By Jerome Burne
Medical Health Journalist
As featured in Food Matters

A Check-up six months ago revealed Denis Vaughan’s prostate cancer was becoming more active. Vaughan, an orchestral conductor and one of the driving forces behind the creation of the National Lottery, has had prostate cancer for 12 years. Because the tumour wasn’t considered aggressive enough for surgery or radiotherapy, his consultant at University College Hospital had agreed on a policy of watchful waiting, while Denis kept it at bay with diet and exercise.

Then, his prostate specific antigen (PSA) score, which measures how active the tumour is, went from 13 to 18.5 ‘and the watching became a bit anxious’. His oncologist wanted him to take drugs or begin radiotherapy, but Vaughan, who is a strong believer in a natural approach to health, preferred to try a treatment offered by his London GP that involved infusing vitamin C into the bloodstream.

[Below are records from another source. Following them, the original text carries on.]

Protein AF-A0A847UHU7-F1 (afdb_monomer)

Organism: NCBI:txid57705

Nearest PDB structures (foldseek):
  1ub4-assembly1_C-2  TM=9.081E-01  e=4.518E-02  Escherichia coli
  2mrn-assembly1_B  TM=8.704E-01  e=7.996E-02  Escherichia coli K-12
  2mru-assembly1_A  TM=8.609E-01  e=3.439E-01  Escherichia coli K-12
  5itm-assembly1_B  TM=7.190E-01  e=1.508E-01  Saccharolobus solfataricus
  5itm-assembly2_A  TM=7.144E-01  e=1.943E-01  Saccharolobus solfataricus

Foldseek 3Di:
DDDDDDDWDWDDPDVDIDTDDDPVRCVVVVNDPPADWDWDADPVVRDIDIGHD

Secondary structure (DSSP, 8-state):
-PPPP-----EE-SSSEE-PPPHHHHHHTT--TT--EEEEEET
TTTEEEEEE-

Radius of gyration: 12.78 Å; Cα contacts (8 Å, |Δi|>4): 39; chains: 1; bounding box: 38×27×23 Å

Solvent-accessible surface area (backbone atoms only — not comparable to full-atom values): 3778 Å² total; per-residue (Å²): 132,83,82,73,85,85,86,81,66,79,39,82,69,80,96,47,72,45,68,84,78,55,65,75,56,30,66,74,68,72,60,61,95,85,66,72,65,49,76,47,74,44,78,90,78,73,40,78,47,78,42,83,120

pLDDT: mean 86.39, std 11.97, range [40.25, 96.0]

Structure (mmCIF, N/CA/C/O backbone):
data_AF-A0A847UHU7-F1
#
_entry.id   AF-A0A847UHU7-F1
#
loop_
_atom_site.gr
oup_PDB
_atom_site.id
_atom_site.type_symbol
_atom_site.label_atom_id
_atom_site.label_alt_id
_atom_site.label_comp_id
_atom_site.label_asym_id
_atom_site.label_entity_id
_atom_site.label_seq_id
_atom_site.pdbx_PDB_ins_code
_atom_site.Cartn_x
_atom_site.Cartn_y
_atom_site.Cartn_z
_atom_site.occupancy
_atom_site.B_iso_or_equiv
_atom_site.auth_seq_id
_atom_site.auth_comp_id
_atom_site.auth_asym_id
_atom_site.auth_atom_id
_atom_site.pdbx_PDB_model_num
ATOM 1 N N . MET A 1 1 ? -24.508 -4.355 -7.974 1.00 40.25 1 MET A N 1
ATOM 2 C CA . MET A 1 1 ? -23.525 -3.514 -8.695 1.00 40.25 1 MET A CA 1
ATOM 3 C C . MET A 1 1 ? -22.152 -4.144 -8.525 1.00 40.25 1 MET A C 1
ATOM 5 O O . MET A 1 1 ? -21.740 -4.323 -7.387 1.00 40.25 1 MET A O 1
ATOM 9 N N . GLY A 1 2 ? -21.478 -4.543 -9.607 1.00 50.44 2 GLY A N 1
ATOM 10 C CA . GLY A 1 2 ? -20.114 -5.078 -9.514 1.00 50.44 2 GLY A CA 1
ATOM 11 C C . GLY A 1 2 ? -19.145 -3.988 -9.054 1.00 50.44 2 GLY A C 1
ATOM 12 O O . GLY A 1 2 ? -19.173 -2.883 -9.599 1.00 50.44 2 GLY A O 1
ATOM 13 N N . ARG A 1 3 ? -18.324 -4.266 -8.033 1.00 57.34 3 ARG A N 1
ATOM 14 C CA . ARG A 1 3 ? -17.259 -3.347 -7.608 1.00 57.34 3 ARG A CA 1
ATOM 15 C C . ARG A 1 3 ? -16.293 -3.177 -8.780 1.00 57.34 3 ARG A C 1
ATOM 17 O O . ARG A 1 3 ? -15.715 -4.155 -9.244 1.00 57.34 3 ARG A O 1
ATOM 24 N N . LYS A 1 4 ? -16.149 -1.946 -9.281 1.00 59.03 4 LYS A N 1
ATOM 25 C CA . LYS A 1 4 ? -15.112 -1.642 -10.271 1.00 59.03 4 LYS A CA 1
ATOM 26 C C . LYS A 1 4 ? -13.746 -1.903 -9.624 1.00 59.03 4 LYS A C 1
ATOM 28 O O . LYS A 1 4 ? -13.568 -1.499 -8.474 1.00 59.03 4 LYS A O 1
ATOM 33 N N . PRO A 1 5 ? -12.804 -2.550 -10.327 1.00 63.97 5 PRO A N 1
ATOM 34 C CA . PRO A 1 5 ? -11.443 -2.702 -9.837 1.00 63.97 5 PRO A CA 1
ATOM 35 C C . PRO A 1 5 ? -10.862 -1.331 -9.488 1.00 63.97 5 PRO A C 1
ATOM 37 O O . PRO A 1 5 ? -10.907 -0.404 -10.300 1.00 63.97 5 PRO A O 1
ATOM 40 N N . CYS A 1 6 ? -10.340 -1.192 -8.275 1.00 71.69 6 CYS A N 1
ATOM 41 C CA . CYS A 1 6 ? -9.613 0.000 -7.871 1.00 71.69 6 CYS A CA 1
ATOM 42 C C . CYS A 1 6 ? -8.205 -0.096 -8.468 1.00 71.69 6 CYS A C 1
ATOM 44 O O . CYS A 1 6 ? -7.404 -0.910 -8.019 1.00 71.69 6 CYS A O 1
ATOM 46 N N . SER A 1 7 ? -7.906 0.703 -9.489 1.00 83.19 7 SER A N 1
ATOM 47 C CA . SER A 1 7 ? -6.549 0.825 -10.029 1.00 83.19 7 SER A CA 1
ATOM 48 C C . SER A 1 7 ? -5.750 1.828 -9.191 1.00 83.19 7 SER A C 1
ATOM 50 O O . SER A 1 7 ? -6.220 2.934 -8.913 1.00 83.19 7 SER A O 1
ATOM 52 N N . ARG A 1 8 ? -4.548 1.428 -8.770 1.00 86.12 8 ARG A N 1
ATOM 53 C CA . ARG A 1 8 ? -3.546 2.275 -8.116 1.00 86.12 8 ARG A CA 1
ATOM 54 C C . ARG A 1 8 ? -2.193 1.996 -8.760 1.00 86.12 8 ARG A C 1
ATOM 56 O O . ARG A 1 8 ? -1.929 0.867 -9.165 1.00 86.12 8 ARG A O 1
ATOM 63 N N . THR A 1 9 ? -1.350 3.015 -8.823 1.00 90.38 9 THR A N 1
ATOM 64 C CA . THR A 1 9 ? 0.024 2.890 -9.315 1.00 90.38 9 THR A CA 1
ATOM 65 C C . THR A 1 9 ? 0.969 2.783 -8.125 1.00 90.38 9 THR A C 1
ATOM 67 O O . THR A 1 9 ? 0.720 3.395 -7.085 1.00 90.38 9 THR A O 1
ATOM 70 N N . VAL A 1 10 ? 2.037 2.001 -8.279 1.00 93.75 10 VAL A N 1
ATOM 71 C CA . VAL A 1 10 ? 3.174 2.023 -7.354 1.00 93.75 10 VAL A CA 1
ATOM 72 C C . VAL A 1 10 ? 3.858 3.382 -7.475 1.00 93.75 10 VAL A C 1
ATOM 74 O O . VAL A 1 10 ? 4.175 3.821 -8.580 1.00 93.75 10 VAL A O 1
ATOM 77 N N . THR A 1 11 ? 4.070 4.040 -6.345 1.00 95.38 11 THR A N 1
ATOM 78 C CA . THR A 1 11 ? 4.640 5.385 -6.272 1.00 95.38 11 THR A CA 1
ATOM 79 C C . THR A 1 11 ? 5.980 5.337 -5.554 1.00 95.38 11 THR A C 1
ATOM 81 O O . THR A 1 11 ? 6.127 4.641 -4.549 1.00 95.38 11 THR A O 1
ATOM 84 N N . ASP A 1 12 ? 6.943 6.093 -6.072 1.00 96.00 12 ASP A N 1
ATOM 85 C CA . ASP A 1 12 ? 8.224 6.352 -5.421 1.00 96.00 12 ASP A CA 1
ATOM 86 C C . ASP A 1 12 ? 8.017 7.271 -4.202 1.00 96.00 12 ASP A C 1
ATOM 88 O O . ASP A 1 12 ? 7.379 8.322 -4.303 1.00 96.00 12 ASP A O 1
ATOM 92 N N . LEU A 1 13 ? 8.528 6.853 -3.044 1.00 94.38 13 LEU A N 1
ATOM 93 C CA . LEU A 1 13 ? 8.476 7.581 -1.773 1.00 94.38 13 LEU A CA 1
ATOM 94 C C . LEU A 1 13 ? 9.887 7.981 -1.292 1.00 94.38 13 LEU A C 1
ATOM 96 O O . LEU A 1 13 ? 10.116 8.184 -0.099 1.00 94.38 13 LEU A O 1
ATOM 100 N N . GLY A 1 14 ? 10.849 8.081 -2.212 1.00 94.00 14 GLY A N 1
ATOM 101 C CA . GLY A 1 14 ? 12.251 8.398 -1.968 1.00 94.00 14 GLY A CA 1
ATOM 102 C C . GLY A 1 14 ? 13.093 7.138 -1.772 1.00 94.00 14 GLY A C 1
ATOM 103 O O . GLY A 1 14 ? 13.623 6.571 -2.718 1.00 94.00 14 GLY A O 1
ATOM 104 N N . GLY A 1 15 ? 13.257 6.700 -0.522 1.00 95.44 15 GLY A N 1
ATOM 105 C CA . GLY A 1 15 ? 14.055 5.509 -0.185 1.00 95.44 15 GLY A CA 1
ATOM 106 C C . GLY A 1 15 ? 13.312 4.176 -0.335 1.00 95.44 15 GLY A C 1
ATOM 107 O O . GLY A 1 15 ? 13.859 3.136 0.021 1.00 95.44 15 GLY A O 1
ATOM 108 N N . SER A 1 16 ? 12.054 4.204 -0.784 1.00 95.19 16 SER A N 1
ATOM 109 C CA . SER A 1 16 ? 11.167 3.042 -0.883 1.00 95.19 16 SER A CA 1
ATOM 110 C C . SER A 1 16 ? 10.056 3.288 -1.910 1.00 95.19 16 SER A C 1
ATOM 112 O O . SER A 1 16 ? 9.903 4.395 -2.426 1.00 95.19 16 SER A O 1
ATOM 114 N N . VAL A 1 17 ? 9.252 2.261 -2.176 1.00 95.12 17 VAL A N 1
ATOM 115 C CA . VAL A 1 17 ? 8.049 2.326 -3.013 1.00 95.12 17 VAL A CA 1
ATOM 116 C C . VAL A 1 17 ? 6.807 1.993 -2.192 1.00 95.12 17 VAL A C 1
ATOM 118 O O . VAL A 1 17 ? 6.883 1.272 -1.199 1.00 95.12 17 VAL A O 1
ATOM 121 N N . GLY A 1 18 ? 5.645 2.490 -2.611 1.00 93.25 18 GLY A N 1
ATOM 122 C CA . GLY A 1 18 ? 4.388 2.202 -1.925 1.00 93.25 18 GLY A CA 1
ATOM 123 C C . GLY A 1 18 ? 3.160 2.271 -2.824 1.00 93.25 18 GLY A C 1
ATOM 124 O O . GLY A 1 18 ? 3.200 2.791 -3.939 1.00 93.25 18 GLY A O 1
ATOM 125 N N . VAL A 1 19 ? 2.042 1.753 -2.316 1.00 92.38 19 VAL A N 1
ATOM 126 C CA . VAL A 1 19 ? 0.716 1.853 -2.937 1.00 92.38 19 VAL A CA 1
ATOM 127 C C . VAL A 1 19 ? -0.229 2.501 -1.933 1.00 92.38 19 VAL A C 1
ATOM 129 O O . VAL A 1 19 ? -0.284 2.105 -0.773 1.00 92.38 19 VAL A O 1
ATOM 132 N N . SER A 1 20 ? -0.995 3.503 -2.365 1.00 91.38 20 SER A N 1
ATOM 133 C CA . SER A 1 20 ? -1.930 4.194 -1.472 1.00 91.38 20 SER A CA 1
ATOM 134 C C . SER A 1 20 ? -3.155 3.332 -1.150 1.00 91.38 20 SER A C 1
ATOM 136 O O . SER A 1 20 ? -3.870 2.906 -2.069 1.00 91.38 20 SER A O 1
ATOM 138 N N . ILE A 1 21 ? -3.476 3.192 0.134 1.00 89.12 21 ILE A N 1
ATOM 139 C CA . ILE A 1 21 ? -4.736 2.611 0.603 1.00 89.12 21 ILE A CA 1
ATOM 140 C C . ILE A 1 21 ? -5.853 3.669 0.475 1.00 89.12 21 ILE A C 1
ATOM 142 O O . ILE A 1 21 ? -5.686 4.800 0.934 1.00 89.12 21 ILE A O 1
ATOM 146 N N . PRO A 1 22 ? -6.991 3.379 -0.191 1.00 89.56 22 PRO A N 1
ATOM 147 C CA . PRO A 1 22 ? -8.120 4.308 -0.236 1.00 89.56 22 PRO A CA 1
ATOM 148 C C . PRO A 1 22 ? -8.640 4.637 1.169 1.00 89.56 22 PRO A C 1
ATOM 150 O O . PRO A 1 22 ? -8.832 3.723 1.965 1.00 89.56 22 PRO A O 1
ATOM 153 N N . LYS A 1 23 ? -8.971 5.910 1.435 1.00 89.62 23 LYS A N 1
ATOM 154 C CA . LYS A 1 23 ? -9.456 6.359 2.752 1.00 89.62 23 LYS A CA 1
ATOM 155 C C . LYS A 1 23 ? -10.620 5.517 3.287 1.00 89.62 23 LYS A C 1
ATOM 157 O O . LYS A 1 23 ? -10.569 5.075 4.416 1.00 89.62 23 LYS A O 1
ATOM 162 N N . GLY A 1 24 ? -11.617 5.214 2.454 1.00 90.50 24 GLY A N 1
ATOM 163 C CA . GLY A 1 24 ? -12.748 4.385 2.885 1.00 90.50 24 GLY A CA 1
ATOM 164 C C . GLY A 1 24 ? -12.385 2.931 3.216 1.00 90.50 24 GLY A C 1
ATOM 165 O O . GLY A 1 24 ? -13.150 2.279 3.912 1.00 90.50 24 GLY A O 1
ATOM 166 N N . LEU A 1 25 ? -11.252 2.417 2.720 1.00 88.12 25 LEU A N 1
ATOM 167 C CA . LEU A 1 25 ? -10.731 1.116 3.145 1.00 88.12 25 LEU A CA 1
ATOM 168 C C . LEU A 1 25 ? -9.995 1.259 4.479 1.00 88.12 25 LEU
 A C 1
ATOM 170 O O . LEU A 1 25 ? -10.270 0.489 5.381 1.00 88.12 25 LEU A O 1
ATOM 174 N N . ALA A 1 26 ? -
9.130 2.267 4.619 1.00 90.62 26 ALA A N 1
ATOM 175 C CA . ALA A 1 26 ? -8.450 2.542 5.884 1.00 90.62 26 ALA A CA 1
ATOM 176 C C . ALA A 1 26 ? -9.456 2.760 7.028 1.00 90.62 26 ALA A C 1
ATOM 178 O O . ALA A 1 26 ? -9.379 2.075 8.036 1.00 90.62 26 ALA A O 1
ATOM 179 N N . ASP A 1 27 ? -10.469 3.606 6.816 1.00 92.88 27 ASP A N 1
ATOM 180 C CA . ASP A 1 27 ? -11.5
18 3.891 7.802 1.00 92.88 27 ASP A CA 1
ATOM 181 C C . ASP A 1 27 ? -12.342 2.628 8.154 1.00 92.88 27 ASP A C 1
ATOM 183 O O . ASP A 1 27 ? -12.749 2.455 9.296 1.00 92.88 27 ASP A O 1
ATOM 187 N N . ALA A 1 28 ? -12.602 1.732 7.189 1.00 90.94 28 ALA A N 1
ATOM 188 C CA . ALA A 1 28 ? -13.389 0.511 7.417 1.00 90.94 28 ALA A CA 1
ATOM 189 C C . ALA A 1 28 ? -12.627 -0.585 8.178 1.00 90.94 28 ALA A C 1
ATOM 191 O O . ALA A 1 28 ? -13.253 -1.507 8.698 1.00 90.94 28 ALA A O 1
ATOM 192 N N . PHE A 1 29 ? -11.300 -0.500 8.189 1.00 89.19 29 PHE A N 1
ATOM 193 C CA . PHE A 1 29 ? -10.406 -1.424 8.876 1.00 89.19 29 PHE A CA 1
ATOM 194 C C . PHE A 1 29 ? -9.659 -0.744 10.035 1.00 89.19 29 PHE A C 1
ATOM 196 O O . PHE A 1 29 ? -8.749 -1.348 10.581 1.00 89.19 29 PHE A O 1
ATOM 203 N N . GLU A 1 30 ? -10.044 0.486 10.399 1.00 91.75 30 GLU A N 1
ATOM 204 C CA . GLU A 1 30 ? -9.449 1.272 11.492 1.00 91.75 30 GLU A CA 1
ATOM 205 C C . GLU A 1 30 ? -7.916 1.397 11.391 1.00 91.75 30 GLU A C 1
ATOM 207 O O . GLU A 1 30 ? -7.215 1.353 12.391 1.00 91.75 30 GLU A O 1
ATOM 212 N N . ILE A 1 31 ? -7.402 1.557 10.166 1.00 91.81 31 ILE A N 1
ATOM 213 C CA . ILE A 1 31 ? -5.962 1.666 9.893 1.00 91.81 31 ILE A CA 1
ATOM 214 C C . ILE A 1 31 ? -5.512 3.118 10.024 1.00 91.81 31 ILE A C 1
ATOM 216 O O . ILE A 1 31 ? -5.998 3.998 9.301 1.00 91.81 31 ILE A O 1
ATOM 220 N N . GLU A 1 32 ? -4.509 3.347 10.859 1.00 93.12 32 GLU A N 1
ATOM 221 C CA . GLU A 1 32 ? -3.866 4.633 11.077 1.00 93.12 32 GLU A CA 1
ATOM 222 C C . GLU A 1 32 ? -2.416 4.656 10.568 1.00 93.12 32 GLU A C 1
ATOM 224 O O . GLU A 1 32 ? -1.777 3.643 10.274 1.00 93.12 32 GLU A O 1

He underwent weekly treatment – with up to 75 grams of vitamin C at a time (the recommended daily amount is 60mg). The treatment, which cost £100 a time, appears to have worked – after seven weeks, his PSA dropped back down to 13, a level described as moderately elevated, and he’s back on watchful waiting. His oncologist has said he now doesn’t need to see Vaughan for another year.
It’s an unorthodox approach, but one that seems to be backed up by research published earlier this month, which found that injecting large amounts of vitamin C into laboratory mice with aggressive and hard-to-treat tumours, caused the cancers to shrink by between 41 and 53 per cent.

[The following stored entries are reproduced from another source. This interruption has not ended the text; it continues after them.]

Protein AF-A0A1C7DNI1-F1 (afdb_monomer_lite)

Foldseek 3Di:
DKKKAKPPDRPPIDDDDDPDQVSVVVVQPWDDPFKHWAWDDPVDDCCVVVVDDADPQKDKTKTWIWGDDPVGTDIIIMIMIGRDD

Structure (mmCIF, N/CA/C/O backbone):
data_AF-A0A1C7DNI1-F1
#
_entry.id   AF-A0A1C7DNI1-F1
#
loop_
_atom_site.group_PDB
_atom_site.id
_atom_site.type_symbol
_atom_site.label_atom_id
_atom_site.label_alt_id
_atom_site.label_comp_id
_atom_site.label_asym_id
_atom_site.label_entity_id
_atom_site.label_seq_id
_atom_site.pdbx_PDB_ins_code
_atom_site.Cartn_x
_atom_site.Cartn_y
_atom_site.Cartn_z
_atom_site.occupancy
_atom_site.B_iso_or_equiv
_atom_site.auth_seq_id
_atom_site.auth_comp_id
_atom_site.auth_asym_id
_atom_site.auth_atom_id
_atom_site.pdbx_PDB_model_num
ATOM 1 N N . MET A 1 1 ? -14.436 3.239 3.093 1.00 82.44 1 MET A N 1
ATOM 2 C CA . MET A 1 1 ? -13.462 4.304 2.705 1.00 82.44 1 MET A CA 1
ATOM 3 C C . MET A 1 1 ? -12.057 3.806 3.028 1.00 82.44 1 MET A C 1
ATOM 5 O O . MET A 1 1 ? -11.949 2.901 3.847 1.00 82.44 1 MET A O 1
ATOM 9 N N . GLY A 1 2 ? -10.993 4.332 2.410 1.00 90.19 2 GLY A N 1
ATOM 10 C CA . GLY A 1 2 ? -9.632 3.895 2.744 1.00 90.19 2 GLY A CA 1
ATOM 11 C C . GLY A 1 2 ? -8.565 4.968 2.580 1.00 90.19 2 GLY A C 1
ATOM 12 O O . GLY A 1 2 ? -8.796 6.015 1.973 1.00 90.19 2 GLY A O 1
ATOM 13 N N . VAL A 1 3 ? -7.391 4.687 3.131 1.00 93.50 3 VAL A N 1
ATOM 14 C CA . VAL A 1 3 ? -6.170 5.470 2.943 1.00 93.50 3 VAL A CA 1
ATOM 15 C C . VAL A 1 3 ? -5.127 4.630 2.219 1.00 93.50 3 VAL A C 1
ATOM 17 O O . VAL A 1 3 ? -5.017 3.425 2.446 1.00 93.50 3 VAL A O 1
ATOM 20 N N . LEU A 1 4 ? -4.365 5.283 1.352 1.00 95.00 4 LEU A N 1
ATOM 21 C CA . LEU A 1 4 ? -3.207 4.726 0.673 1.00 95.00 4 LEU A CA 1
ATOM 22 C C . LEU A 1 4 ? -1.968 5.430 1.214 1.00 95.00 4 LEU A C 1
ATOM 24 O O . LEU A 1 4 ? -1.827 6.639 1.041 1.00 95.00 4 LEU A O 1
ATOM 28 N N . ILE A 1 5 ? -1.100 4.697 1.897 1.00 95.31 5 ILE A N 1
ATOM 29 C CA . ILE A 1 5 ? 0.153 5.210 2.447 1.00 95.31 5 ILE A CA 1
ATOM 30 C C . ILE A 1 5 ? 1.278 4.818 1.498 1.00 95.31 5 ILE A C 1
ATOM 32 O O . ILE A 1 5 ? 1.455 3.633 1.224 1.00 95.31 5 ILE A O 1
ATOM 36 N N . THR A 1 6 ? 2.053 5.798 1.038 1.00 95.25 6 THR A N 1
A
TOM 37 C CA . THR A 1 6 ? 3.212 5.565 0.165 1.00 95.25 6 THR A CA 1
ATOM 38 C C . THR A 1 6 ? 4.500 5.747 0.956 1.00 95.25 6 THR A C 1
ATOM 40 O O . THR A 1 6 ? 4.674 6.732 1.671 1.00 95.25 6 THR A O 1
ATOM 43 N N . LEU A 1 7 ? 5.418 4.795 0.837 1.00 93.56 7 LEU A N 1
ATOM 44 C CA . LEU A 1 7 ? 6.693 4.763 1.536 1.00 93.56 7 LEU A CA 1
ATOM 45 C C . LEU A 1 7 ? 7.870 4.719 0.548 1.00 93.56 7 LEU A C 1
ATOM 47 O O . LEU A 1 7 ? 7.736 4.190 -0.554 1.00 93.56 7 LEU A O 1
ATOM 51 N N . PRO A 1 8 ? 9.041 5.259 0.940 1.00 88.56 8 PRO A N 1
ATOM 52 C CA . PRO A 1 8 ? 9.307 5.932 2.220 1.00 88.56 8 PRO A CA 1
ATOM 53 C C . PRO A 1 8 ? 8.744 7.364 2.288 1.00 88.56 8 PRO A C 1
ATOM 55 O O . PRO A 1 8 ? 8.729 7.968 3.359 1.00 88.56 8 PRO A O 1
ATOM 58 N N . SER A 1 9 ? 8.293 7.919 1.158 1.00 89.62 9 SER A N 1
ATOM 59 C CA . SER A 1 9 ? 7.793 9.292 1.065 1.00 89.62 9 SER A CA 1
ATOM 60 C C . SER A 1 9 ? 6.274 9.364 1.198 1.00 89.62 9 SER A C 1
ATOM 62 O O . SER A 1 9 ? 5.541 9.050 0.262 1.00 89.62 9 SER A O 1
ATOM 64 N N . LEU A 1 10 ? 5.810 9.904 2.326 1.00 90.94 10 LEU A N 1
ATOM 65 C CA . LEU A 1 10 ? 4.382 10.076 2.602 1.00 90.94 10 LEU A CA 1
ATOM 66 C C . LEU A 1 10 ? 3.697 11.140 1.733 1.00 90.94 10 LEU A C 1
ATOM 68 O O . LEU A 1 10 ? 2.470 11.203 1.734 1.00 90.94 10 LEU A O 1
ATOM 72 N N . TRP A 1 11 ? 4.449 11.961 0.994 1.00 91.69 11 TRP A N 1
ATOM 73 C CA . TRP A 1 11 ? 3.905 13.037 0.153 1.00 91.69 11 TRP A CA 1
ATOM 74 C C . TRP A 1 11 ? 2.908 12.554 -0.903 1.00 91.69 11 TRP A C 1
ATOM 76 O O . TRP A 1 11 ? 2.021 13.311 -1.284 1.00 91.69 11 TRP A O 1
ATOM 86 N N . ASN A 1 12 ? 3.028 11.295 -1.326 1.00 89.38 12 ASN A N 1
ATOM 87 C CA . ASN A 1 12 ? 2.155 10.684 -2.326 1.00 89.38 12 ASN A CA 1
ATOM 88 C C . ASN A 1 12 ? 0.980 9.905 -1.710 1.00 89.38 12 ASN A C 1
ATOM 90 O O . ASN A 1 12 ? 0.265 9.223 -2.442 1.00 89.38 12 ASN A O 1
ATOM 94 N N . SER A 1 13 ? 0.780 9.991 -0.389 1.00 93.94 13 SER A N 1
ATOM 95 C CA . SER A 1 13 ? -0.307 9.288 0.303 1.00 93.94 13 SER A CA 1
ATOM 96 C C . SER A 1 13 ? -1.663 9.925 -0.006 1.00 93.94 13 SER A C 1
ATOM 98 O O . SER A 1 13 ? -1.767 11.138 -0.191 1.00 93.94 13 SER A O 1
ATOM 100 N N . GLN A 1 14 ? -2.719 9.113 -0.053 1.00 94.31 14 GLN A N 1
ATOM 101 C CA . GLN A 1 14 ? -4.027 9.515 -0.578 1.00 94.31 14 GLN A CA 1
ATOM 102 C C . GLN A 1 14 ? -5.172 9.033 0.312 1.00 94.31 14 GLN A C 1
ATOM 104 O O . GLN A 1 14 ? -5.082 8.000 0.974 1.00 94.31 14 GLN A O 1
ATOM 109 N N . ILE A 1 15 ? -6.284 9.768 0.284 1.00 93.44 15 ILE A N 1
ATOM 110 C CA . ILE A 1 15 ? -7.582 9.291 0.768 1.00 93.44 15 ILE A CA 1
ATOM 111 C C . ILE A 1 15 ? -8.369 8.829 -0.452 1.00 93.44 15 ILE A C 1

Hundreds of patients in the UK have already received IVC as a treatment for cancer – without apparent side-effects. Dr Julian Kenyon, a private GP in Harley Street, says: ‘What the American study shows is that when you infuse amounts as high as 4 grams per kilo – the equivalent of around 75 grams for an average adult – vitamin C causes a build up of a chemical called hydrogen peroxide, which destroys the tumour.’
The chief researcher of the American trial, Dr Mark Levine of the American National Institutes of Health, has been investigating vitamin C’s cancer killing abilities for several years. He’s already shown that it’s effective in a test tube and two years ago, he published a report on three patients who were treated for serious and advanced cancers and survived far longer that would normally be expected.

‘We now know that the vitamin C gets into tumours in large amounts and that it kills them by causing a build up of hydrogen peroxide. In fact, vitamin C is hardly a new anti-cancer treatment. It was famously used by double Nobel Prize winner Linus Pauling more than 30 years ago, who found that terminal cancer patients treated with vitamin C lived much longer. However, when his trials were repeated at the prestigious Mayo clinic in America, the researchers found no benefit. Proponents of vitamin C point out the clinic only used oral vitamin C which can work differently.
‘This is just the sort of thing that public money should be spent on,’ says Dr George Lewith, of the University of Southampton, who assesses complementary and alternative medicines for the National Cancer Research Institute. ‘I would be strongly in favour of running a proper clinical trial of IVC as soon as possible.’